■ **DATA FOR REVIEW**
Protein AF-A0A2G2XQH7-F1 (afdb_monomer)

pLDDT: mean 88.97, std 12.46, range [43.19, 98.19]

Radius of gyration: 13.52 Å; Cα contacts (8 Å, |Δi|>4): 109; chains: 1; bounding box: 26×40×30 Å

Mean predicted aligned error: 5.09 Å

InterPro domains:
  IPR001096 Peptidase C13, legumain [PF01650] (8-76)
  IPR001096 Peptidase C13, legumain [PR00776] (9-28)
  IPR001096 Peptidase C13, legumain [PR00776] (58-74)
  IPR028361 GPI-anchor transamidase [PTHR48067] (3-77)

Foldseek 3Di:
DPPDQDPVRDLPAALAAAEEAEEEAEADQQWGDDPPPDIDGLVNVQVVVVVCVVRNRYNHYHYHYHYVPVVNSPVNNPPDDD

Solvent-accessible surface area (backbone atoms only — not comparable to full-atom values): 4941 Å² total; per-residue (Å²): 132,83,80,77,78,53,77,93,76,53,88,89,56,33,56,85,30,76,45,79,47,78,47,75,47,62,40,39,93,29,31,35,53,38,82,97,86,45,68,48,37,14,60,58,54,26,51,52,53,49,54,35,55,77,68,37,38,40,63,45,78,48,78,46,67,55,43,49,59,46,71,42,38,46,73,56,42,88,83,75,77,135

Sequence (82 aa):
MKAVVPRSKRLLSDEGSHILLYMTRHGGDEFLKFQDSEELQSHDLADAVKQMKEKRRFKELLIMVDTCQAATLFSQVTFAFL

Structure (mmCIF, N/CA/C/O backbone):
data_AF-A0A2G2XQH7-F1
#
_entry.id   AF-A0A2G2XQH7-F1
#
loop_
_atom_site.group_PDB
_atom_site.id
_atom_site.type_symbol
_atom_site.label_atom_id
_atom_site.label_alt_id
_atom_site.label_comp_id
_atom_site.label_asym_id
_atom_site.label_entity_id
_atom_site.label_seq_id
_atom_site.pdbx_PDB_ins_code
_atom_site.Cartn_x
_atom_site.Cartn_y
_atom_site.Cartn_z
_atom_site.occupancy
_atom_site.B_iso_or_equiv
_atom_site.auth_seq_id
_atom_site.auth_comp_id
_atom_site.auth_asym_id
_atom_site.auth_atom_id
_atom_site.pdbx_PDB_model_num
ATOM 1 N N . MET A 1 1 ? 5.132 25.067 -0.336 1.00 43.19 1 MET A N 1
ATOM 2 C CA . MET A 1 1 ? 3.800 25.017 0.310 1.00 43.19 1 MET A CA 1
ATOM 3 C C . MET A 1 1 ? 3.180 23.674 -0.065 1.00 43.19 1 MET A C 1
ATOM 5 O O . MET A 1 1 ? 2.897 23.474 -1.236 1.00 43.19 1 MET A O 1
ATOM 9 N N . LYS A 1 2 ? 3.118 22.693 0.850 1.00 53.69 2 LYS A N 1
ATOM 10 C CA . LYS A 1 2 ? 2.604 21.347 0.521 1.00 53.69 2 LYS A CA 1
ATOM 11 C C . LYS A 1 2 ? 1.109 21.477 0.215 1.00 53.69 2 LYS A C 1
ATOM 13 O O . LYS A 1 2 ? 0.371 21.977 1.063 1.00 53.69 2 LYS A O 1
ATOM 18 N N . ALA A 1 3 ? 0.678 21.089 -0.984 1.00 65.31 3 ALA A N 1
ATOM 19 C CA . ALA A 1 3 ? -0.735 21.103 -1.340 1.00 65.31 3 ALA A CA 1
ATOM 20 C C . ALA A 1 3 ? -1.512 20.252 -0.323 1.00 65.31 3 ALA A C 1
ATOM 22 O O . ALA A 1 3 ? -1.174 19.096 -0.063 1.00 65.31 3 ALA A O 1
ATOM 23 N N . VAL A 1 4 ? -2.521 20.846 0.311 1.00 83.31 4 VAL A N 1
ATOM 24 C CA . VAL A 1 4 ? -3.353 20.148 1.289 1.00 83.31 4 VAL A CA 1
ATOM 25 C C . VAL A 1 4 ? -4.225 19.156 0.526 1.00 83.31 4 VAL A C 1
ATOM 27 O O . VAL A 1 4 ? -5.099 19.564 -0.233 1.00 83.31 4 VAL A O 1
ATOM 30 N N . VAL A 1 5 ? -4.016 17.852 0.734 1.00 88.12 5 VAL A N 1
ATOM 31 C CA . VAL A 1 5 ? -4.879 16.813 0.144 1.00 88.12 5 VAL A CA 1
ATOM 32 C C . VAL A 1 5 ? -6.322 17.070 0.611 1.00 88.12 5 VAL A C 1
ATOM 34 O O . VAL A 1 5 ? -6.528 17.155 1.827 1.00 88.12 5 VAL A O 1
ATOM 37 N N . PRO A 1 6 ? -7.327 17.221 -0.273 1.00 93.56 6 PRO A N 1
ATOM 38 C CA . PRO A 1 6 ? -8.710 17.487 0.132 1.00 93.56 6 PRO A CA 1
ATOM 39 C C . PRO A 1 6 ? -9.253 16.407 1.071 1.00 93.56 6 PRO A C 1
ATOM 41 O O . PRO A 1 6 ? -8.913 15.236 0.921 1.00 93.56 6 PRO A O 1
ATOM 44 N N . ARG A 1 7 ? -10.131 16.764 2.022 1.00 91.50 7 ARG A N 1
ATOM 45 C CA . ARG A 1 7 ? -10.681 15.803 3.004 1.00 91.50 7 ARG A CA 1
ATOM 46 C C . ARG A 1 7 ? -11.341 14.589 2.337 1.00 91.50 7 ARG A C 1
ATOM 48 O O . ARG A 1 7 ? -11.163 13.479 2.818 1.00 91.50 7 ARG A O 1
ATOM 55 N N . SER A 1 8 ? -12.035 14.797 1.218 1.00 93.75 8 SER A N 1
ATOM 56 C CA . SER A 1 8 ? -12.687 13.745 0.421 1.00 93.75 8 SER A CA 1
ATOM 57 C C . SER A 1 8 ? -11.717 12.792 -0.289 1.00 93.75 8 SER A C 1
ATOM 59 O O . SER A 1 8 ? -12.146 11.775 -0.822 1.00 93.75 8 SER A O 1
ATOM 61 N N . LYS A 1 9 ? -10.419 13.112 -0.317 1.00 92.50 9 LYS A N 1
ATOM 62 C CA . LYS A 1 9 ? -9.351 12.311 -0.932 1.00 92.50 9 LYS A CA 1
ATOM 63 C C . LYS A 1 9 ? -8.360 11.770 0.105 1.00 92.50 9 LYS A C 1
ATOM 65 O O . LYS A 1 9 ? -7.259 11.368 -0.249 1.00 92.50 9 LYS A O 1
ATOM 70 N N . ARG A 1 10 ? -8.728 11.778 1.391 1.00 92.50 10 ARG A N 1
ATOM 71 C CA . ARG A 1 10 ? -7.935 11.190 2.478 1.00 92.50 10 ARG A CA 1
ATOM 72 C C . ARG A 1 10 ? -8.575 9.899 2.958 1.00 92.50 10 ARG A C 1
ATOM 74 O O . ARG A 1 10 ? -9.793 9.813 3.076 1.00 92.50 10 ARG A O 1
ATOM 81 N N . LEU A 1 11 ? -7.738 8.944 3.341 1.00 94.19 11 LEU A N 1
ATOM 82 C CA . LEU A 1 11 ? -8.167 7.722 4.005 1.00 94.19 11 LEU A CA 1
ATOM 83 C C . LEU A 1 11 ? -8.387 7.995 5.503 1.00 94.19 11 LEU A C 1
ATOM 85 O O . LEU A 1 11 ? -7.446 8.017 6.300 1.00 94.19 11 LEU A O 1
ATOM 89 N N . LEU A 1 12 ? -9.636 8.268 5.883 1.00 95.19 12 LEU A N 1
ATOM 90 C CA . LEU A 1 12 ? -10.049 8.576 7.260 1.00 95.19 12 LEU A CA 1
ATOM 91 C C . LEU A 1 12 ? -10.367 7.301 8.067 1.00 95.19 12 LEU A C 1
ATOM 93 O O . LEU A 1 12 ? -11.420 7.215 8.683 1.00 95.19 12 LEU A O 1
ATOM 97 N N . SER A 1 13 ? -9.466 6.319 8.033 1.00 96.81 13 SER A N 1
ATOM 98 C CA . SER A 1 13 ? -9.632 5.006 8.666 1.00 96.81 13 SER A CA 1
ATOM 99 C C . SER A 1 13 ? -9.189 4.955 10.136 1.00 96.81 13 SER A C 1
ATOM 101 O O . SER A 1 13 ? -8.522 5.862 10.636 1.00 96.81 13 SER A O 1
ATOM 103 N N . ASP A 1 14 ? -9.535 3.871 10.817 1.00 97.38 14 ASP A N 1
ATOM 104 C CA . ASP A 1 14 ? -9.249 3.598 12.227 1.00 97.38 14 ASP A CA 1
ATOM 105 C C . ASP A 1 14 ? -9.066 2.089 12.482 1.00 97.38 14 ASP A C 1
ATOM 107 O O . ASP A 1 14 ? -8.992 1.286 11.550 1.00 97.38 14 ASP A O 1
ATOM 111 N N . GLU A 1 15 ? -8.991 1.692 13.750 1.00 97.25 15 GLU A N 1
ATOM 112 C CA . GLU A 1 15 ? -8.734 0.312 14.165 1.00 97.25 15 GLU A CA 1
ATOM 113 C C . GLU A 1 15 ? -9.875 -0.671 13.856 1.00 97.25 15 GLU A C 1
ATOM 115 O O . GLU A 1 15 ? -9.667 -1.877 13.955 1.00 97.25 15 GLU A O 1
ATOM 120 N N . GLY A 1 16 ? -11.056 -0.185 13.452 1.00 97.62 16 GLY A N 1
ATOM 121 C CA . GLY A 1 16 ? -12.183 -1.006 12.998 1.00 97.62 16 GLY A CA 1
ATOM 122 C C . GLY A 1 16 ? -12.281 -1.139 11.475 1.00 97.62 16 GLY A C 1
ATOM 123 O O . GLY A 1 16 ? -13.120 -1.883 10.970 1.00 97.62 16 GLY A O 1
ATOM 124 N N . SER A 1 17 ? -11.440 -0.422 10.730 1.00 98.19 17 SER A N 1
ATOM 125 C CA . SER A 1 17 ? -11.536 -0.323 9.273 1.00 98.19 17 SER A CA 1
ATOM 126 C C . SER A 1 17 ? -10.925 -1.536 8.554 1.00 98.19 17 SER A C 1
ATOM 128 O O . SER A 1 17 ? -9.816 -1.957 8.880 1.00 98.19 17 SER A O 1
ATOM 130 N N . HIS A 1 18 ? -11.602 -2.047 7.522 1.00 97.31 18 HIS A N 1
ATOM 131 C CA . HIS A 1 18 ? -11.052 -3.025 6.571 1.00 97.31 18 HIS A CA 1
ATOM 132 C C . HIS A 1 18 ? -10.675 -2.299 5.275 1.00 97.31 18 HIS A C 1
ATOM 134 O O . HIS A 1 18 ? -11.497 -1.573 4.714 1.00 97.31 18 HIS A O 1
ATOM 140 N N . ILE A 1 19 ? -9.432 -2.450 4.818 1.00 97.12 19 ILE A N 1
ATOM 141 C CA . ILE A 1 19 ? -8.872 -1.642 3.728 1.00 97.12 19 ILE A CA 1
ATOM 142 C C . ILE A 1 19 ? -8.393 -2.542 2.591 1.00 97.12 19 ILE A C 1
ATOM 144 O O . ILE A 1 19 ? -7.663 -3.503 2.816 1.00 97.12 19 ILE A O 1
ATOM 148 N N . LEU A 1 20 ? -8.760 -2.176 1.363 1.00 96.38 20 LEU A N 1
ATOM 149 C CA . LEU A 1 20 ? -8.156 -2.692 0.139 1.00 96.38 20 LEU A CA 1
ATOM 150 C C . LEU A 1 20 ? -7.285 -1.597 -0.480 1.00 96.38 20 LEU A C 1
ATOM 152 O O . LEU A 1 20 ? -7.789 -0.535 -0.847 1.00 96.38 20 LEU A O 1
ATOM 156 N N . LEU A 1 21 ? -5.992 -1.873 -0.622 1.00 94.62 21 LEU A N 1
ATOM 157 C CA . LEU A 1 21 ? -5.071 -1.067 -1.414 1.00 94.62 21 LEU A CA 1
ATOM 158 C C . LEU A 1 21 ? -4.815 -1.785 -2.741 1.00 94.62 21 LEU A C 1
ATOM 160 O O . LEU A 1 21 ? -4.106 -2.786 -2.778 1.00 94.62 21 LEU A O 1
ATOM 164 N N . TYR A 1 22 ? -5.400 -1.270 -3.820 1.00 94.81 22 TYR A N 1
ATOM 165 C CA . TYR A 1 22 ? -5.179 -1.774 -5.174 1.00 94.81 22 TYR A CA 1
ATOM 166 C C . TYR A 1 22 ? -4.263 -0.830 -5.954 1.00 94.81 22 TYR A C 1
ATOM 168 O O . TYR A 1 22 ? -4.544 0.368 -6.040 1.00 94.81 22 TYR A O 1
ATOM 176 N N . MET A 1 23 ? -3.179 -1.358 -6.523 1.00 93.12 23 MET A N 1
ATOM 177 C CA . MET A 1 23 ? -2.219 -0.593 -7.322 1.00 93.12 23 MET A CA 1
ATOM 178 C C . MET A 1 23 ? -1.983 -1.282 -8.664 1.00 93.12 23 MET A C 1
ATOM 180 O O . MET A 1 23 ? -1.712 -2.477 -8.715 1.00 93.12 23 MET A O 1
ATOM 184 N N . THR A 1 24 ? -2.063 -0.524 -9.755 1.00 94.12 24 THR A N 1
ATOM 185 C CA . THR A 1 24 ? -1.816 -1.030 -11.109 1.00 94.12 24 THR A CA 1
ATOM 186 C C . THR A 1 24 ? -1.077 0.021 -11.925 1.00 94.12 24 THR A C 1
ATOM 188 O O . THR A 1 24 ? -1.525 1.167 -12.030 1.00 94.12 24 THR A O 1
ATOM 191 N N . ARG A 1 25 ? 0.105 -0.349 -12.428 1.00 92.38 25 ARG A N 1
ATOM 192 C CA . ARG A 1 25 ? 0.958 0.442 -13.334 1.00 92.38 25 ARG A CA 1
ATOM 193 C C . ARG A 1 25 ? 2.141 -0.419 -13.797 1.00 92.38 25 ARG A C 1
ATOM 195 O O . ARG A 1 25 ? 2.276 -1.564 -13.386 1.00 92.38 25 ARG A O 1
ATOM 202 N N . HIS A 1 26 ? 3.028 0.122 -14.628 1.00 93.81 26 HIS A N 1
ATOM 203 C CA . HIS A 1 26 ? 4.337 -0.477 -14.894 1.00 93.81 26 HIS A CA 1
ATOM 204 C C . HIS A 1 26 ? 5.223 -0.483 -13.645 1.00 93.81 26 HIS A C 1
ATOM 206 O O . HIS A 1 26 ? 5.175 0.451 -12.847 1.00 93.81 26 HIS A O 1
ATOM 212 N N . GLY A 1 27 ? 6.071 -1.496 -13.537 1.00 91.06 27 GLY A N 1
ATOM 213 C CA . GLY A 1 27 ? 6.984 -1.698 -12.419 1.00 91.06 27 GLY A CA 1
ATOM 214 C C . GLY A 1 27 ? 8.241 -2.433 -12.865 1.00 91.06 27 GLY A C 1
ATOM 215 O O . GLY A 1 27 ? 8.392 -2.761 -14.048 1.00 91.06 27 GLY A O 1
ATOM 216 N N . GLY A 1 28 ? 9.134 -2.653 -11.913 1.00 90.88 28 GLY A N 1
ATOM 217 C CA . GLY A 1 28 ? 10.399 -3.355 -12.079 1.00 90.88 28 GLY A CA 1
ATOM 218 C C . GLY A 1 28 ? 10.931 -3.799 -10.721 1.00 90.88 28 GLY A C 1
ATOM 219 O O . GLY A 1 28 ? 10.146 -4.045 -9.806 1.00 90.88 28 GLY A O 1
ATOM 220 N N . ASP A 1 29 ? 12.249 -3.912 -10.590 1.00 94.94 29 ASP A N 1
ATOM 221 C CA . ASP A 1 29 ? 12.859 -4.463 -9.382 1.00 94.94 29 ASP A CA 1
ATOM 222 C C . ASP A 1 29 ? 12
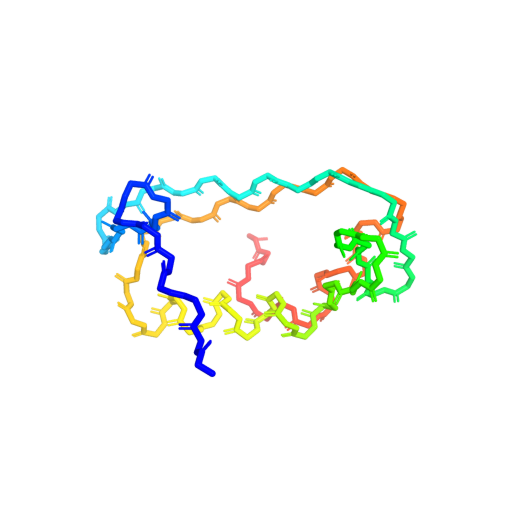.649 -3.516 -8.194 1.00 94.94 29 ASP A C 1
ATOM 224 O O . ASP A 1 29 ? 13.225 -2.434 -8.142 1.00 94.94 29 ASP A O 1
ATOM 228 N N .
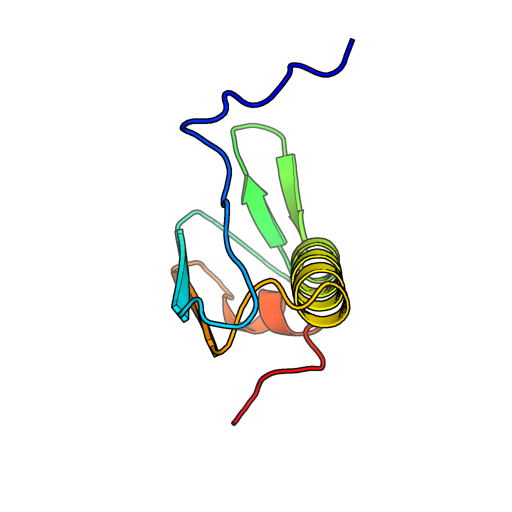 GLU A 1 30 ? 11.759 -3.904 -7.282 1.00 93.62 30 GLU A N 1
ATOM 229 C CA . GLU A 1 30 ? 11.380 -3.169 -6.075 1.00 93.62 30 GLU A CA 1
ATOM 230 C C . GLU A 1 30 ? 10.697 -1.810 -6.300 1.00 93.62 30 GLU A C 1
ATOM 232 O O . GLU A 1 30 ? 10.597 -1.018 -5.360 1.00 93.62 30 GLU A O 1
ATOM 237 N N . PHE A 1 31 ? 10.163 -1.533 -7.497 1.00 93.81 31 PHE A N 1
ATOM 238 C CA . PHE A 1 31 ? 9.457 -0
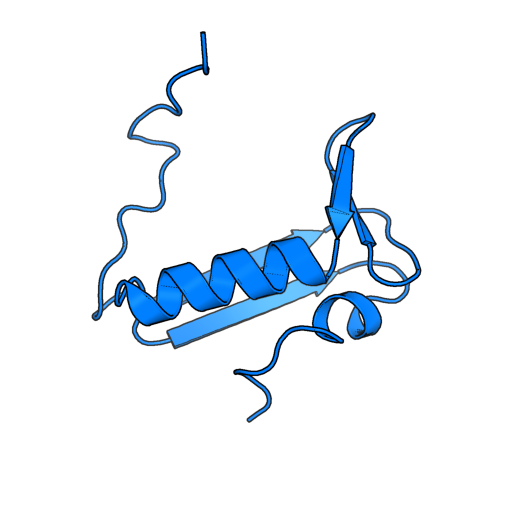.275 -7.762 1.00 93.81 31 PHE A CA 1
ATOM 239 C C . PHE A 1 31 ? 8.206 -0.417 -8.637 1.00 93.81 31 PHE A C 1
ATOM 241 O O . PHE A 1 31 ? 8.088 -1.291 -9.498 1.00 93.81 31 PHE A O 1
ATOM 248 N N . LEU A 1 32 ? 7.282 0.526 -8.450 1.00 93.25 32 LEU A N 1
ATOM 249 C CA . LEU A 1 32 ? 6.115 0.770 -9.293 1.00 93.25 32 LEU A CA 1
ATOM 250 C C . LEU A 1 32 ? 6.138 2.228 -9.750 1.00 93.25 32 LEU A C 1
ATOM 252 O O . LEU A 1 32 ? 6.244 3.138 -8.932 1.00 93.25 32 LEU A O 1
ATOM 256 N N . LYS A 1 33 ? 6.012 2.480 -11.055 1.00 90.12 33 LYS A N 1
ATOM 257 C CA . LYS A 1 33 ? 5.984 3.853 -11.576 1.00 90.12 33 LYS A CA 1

■ **DESCRIPTION OF THE TASK**
Look through the entries above and report each line where the string "legumain" occurs.

■ **WRITTEN ANSWER**
  IPR001096 Peptidase C13, legumain [PF01650] (8-76)
  IPR001096 Peptidase C13, legumain [PR00776] (9-28)
  IPR001096 Peptidase C13, legumain [PR00776] (58-74)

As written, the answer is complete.